START Dataset
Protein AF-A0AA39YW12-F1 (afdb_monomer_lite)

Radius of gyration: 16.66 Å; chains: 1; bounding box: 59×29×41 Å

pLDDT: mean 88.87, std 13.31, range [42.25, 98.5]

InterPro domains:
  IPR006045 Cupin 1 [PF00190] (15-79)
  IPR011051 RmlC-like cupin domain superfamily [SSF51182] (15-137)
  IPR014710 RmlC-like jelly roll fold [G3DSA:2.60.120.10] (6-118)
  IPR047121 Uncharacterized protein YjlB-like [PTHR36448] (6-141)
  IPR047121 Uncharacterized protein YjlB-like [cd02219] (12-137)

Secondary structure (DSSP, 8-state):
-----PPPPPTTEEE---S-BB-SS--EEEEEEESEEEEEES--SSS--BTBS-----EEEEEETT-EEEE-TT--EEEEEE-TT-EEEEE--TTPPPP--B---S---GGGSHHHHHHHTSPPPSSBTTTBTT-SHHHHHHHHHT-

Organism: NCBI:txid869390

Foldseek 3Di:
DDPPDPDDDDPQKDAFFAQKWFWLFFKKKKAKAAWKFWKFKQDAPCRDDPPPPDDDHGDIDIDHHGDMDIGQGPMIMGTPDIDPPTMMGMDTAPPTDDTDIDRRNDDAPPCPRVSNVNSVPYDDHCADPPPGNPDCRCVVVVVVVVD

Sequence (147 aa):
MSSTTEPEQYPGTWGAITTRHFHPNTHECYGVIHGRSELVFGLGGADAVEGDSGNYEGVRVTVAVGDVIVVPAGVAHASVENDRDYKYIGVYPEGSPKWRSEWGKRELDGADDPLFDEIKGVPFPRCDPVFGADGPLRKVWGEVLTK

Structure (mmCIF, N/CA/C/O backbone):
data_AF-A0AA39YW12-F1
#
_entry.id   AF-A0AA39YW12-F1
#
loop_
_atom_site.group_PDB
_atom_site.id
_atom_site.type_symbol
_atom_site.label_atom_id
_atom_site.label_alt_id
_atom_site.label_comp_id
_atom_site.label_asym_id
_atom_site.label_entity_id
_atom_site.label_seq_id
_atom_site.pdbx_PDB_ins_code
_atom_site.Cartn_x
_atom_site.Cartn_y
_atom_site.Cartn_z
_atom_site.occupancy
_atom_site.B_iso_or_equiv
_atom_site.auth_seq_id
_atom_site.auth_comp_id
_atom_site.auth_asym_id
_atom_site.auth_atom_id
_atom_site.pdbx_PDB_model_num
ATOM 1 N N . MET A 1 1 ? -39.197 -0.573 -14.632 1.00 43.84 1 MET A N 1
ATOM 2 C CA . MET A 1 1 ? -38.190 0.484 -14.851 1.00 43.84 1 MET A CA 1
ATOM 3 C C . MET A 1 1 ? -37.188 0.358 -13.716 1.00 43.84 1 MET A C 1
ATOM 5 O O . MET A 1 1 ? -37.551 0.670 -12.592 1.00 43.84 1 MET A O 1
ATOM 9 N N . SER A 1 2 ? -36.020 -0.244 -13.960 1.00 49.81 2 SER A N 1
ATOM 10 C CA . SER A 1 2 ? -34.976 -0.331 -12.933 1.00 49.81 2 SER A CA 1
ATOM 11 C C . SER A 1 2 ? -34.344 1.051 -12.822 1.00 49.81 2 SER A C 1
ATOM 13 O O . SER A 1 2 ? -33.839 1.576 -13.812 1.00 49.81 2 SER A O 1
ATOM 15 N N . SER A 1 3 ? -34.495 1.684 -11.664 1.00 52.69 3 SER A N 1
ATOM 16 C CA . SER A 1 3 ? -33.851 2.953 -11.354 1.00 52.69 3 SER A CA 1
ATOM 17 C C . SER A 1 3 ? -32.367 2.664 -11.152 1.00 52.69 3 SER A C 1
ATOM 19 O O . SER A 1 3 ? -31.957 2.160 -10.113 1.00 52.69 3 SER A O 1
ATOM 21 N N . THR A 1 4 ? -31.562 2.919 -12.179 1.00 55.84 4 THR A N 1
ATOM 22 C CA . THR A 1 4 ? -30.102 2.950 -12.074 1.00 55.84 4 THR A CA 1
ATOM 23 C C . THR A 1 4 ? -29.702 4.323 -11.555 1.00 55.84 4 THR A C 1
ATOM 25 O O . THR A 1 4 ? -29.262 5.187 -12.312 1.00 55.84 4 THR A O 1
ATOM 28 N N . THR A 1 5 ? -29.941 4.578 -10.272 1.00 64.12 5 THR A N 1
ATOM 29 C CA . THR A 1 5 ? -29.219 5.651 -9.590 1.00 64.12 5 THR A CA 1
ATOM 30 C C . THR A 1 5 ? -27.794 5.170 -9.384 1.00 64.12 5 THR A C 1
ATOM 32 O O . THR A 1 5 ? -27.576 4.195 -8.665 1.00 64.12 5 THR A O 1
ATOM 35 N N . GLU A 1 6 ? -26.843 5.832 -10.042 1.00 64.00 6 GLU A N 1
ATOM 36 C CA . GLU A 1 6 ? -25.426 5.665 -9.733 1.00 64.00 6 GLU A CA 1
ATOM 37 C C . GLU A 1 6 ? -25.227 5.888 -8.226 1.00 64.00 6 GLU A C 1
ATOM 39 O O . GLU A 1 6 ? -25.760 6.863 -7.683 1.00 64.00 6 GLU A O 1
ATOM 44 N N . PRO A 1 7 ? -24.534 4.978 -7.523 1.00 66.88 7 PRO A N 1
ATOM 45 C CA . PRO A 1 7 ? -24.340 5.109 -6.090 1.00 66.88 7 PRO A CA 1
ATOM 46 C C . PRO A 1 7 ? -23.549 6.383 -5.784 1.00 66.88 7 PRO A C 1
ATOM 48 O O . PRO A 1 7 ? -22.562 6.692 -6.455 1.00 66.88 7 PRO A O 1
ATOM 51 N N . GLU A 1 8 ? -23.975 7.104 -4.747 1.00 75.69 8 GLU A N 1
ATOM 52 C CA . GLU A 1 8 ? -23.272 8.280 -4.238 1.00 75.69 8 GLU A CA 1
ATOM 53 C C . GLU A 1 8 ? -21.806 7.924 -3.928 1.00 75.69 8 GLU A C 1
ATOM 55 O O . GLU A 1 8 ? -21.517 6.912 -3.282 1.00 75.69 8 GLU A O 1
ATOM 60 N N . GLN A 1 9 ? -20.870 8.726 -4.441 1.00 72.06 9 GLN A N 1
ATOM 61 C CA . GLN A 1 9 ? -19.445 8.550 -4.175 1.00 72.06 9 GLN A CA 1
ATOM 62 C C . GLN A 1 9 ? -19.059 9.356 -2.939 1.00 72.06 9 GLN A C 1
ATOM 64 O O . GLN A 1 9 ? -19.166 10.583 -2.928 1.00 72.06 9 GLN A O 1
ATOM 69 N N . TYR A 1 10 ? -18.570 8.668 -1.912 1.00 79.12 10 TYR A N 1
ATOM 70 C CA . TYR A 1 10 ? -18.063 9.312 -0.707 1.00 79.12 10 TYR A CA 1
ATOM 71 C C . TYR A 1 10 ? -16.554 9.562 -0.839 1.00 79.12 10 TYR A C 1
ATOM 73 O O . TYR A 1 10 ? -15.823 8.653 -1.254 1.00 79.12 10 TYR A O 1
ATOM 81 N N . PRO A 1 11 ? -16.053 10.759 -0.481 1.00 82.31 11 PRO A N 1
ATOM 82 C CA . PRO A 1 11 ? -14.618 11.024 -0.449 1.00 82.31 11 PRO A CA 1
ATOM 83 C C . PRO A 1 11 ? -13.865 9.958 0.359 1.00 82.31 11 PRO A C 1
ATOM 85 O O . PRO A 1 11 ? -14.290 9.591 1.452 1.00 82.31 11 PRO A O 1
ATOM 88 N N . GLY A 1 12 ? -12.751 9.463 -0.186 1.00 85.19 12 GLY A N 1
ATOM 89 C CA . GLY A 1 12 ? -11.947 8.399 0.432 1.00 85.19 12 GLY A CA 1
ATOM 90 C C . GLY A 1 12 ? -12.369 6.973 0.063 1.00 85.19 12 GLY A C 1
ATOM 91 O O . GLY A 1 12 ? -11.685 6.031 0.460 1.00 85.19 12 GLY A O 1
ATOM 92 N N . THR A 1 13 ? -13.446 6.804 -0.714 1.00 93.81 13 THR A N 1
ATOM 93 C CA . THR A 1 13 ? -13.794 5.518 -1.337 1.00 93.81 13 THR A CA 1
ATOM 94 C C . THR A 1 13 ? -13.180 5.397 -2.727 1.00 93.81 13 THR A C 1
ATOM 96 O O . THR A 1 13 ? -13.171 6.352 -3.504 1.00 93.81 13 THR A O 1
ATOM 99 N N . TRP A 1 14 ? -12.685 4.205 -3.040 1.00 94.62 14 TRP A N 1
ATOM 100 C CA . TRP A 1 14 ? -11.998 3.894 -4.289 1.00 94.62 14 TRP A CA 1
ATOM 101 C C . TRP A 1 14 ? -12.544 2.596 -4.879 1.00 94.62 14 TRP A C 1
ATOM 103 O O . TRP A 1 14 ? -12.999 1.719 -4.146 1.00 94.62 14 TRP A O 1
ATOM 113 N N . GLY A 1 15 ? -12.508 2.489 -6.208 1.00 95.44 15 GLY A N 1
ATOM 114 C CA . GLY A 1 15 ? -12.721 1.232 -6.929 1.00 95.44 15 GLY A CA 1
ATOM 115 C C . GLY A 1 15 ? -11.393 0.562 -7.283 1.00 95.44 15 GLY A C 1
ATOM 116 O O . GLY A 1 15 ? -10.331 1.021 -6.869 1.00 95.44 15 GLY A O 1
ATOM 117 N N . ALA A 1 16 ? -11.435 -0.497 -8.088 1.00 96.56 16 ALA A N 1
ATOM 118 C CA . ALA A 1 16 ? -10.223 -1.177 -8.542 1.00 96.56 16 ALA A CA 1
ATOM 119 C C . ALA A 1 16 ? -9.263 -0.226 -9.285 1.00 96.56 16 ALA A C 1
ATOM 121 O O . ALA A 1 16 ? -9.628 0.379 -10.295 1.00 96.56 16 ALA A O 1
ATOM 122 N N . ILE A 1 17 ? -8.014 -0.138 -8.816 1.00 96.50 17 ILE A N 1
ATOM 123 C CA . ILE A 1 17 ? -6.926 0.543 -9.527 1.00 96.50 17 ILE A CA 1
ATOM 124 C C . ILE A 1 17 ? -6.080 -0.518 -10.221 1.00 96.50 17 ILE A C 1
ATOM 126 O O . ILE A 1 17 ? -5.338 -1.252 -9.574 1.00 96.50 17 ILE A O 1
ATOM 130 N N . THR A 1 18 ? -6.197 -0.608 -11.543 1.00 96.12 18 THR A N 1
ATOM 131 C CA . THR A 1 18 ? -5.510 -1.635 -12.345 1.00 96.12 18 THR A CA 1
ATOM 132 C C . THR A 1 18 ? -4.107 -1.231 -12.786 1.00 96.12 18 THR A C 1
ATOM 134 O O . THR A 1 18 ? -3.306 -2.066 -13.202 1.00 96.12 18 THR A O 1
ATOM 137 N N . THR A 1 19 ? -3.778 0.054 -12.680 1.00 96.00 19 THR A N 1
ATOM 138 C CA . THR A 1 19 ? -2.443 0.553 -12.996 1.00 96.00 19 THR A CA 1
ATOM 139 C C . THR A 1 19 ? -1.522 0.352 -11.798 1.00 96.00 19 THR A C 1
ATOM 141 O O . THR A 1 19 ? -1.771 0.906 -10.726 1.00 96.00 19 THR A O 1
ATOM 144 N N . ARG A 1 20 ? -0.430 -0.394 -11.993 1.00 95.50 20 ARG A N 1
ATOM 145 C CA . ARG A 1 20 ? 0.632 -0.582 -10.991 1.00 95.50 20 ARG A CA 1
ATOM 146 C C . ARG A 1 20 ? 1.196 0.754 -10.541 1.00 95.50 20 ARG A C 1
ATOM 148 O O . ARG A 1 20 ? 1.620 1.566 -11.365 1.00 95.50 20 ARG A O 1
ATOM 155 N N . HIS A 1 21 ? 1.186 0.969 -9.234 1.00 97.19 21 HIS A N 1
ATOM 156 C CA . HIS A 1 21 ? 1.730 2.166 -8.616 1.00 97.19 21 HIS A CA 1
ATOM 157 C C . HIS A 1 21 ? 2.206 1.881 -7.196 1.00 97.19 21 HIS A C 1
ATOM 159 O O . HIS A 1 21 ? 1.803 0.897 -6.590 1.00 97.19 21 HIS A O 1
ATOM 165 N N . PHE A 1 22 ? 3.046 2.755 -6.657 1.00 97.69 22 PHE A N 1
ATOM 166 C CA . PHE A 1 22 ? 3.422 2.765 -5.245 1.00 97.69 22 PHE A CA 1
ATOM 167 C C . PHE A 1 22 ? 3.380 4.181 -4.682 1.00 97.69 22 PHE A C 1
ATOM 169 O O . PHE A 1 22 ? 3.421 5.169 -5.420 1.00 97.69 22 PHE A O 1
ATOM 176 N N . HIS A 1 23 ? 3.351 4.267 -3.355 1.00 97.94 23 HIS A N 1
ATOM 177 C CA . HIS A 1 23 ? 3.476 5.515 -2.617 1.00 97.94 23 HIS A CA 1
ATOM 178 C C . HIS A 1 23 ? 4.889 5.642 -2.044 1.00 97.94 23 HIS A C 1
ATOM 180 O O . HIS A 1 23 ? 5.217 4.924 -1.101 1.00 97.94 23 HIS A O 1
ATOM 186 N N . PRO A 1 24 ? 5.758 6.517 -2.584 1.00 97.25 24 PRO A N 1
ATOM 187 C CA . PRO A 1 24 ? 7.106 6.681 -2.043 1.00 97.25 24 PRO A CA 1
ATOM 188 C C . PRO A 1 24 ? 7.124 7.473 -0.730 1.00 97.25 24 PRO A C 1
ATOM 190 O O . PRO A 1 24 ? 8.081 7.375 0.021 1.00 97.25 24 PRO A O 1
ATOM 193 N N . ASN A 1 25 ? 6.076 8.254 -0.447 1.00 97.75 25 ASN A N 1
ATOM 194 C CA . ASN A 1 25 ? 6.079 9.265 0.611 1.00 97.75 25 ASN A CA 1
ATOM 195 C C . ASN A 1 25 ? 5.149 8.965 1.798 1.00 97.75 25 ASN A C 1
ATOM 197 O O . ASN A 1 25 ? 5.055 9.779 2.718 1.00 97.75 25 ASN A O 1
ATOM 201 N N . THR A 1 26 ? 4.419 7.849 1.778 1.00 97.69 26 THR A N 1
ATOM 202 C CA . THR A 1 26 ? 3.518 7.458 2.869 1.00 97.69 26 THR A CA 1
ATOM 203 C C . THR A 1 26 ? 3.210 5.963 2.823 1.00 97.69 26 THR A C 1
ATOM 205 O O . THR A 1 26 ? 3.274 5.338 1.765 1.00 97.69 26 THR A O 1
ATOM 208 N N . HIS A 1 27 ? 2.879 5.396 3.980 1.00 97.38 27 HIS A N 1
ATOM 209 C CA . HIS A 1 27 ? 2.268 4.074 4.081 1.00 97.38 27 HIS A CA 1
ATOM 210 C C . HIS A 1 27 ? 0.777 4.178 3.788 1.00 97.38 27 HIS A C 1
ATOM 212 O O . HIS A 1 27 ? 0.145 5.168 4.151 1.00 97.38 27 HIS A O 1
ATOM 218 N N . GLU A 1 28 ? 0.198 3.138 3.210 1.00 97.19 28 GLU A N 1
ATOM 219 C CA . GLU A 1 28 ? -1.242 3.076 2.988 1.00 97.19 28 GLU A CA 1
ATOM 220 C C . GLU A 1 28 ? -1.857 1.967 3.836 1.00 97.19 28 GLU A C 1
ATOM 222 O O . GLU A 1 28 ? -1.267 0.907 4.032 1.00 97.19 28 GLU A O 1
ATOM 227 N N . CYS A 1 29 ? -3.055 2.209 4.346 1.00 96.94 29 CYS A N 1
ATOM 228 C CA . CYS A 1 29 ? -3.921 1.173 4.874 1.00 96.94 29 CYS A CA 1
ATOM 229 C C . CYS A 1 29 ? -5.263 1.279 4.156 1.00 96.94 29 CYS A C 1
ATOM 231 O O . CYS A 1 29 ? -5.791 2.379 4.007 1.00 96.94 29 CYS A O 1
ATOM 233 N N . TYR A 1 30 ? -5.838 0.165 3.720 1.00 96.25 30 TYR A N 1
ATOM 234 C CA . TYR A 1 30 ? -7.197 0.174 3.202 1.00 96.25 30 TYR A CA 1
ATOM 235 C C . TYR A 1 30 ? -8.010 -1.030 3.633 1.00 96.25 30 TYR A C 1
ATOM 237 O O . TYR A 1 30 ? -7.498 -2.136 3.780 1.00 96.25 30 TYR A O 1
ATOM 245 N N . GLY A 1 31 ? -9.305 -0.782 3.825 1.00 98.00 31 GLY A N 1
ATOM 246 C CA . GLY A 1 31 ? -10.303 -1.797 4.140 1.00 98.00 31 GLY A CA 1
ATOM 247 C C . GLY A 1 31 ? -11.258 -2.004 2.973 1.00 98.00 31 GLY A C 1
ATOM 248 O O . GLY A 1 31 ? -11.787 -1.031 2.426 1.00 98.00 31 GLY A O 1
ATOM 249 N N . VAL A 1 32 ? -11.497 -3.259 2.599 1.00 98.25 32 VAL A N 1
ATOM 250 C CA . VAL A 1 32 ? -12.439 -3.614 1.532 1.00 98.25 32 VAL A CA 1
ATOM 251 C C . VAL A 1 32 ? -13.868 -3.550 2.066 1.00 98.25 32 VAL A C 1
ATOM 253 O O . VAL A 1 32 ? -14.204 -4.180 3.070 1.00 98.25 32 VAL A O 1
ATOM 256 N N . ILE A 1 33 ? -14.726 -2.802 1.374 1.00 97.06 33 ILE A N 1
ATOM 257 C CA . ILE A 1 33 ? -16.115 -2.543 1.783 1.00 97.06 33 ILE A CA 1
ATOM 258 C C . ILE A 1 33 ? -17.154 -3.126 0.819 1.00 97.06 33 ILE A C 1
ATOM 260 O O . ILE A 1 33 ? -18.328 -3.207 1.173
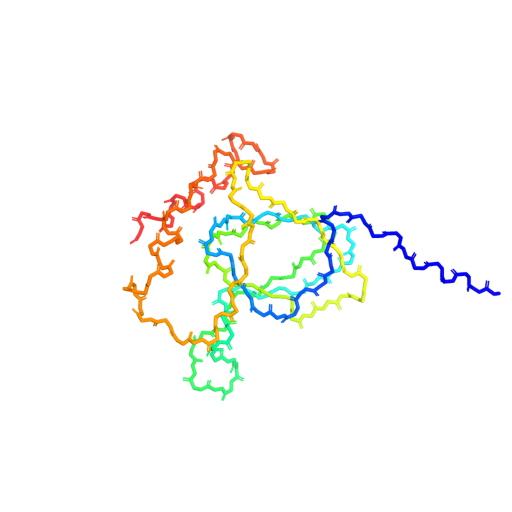 1.00 97.06 33 ILE A O 1
ATOM 264 N N . HIS A 1 34 ? -16.752 -3.522 -0.392 1.00 96.75 34 HIS A N 1
ATOM 265 C CA . HIS A 1 34 ? -17.627 -4.181 -1.363 1.00 96.75 34 HIS A CA 1
ATOM 266 C C . HIS A 1 34 ? -16.816 -5.068 -2.316 1.00 96.75 34 HIS A C 1
ATOM 268 O O . HIS A 1 34 ? -15.709 -4.688 -2.695 1.00 96.75 34 HIS A O 1
ATOM 274 N N . GLY A 1 35 ? -17.383 -6.208 -2.725 1.00 97.31 35 GLY A N 1
ATOM 275 C CA . GLY A 1 35 ? -16.814 -7.101 -3.740 1.00 97.31 35 GLY A CA 1
ATOM 276 C C . GLY A 1 35 ? -15.483 -7.750 -3.344 1.00 97.31 35 GLY A C 1
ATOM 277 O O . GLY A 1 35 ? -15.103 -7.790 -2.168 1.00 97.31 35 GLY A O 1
END Dataset
● Exercise details
Given the entries above, transcribe exactly the lines from the one holding "ATOM 249 N N" through the one holding "ATOM 274 N N"; pictures do not belong in the transcription.

● Answer to the exercise
ATOM 249 N N . VAL A 1 32 ? -11.497 -3.259 2.599 1.00 98.25 32 VAL A N 1
ATOM 250 C CA . VAL A 1 32 ? -12.439 -3.614 1.532 1.00 98.25 32 VAL A CA 1
ATOM 251 C C . VAL A 1 32 ? -13.868 -3.550 2.066 1.00 98.25 32 VAL A C 1
ATOM 253 O O . VAL A 1 32 ? -14.204 -4.180 3.070 1.00 98.25 32 VAL A O 1
ATOM 256 N N . ILE A 1 33 ? -14.726 -2.802 1.374 1.00 97.06 33 ILE A N 1
ATOM 257 C CA . ILE A 1 33 ? -16.115 -2.543 1.783 1.00 97.06 33 ILE A CA 1
ATOM 258 C C . ILE A 1 33 ? -17.154 -3.126 0.819 1.00 97.06 33 ILE A C 1
ATOM 260 O O . ILE A 1 33 ? -18.328 -3.207 1.173
 1.00 97.06 33 ILE A O 1
ATOM 264 N N . HIS A 1 34 ? -16.752 -3.522 -0.392 1.00 96.75 34 HIS A N 1
ATOM 265 C CA . HIS A 1 34 ? -17.627 -4.181 -1.363 1.00 96.75 34 HIS A CA 1
ATOM 266 C C . HIS A 1 34 ? -16.816 -5.068 -2.316 1.00 96.75 34 HIS A C 1
ATOM 268 O O . HIS A 1 34 ? -15.709 -4.688 -2.695 1.00 96.75 34 HIS A O 1
ATOM 274 N N . GLY A 1 35 ? -17.383 -6.208 -2.725 1.00 97.31 35 GLY A N 1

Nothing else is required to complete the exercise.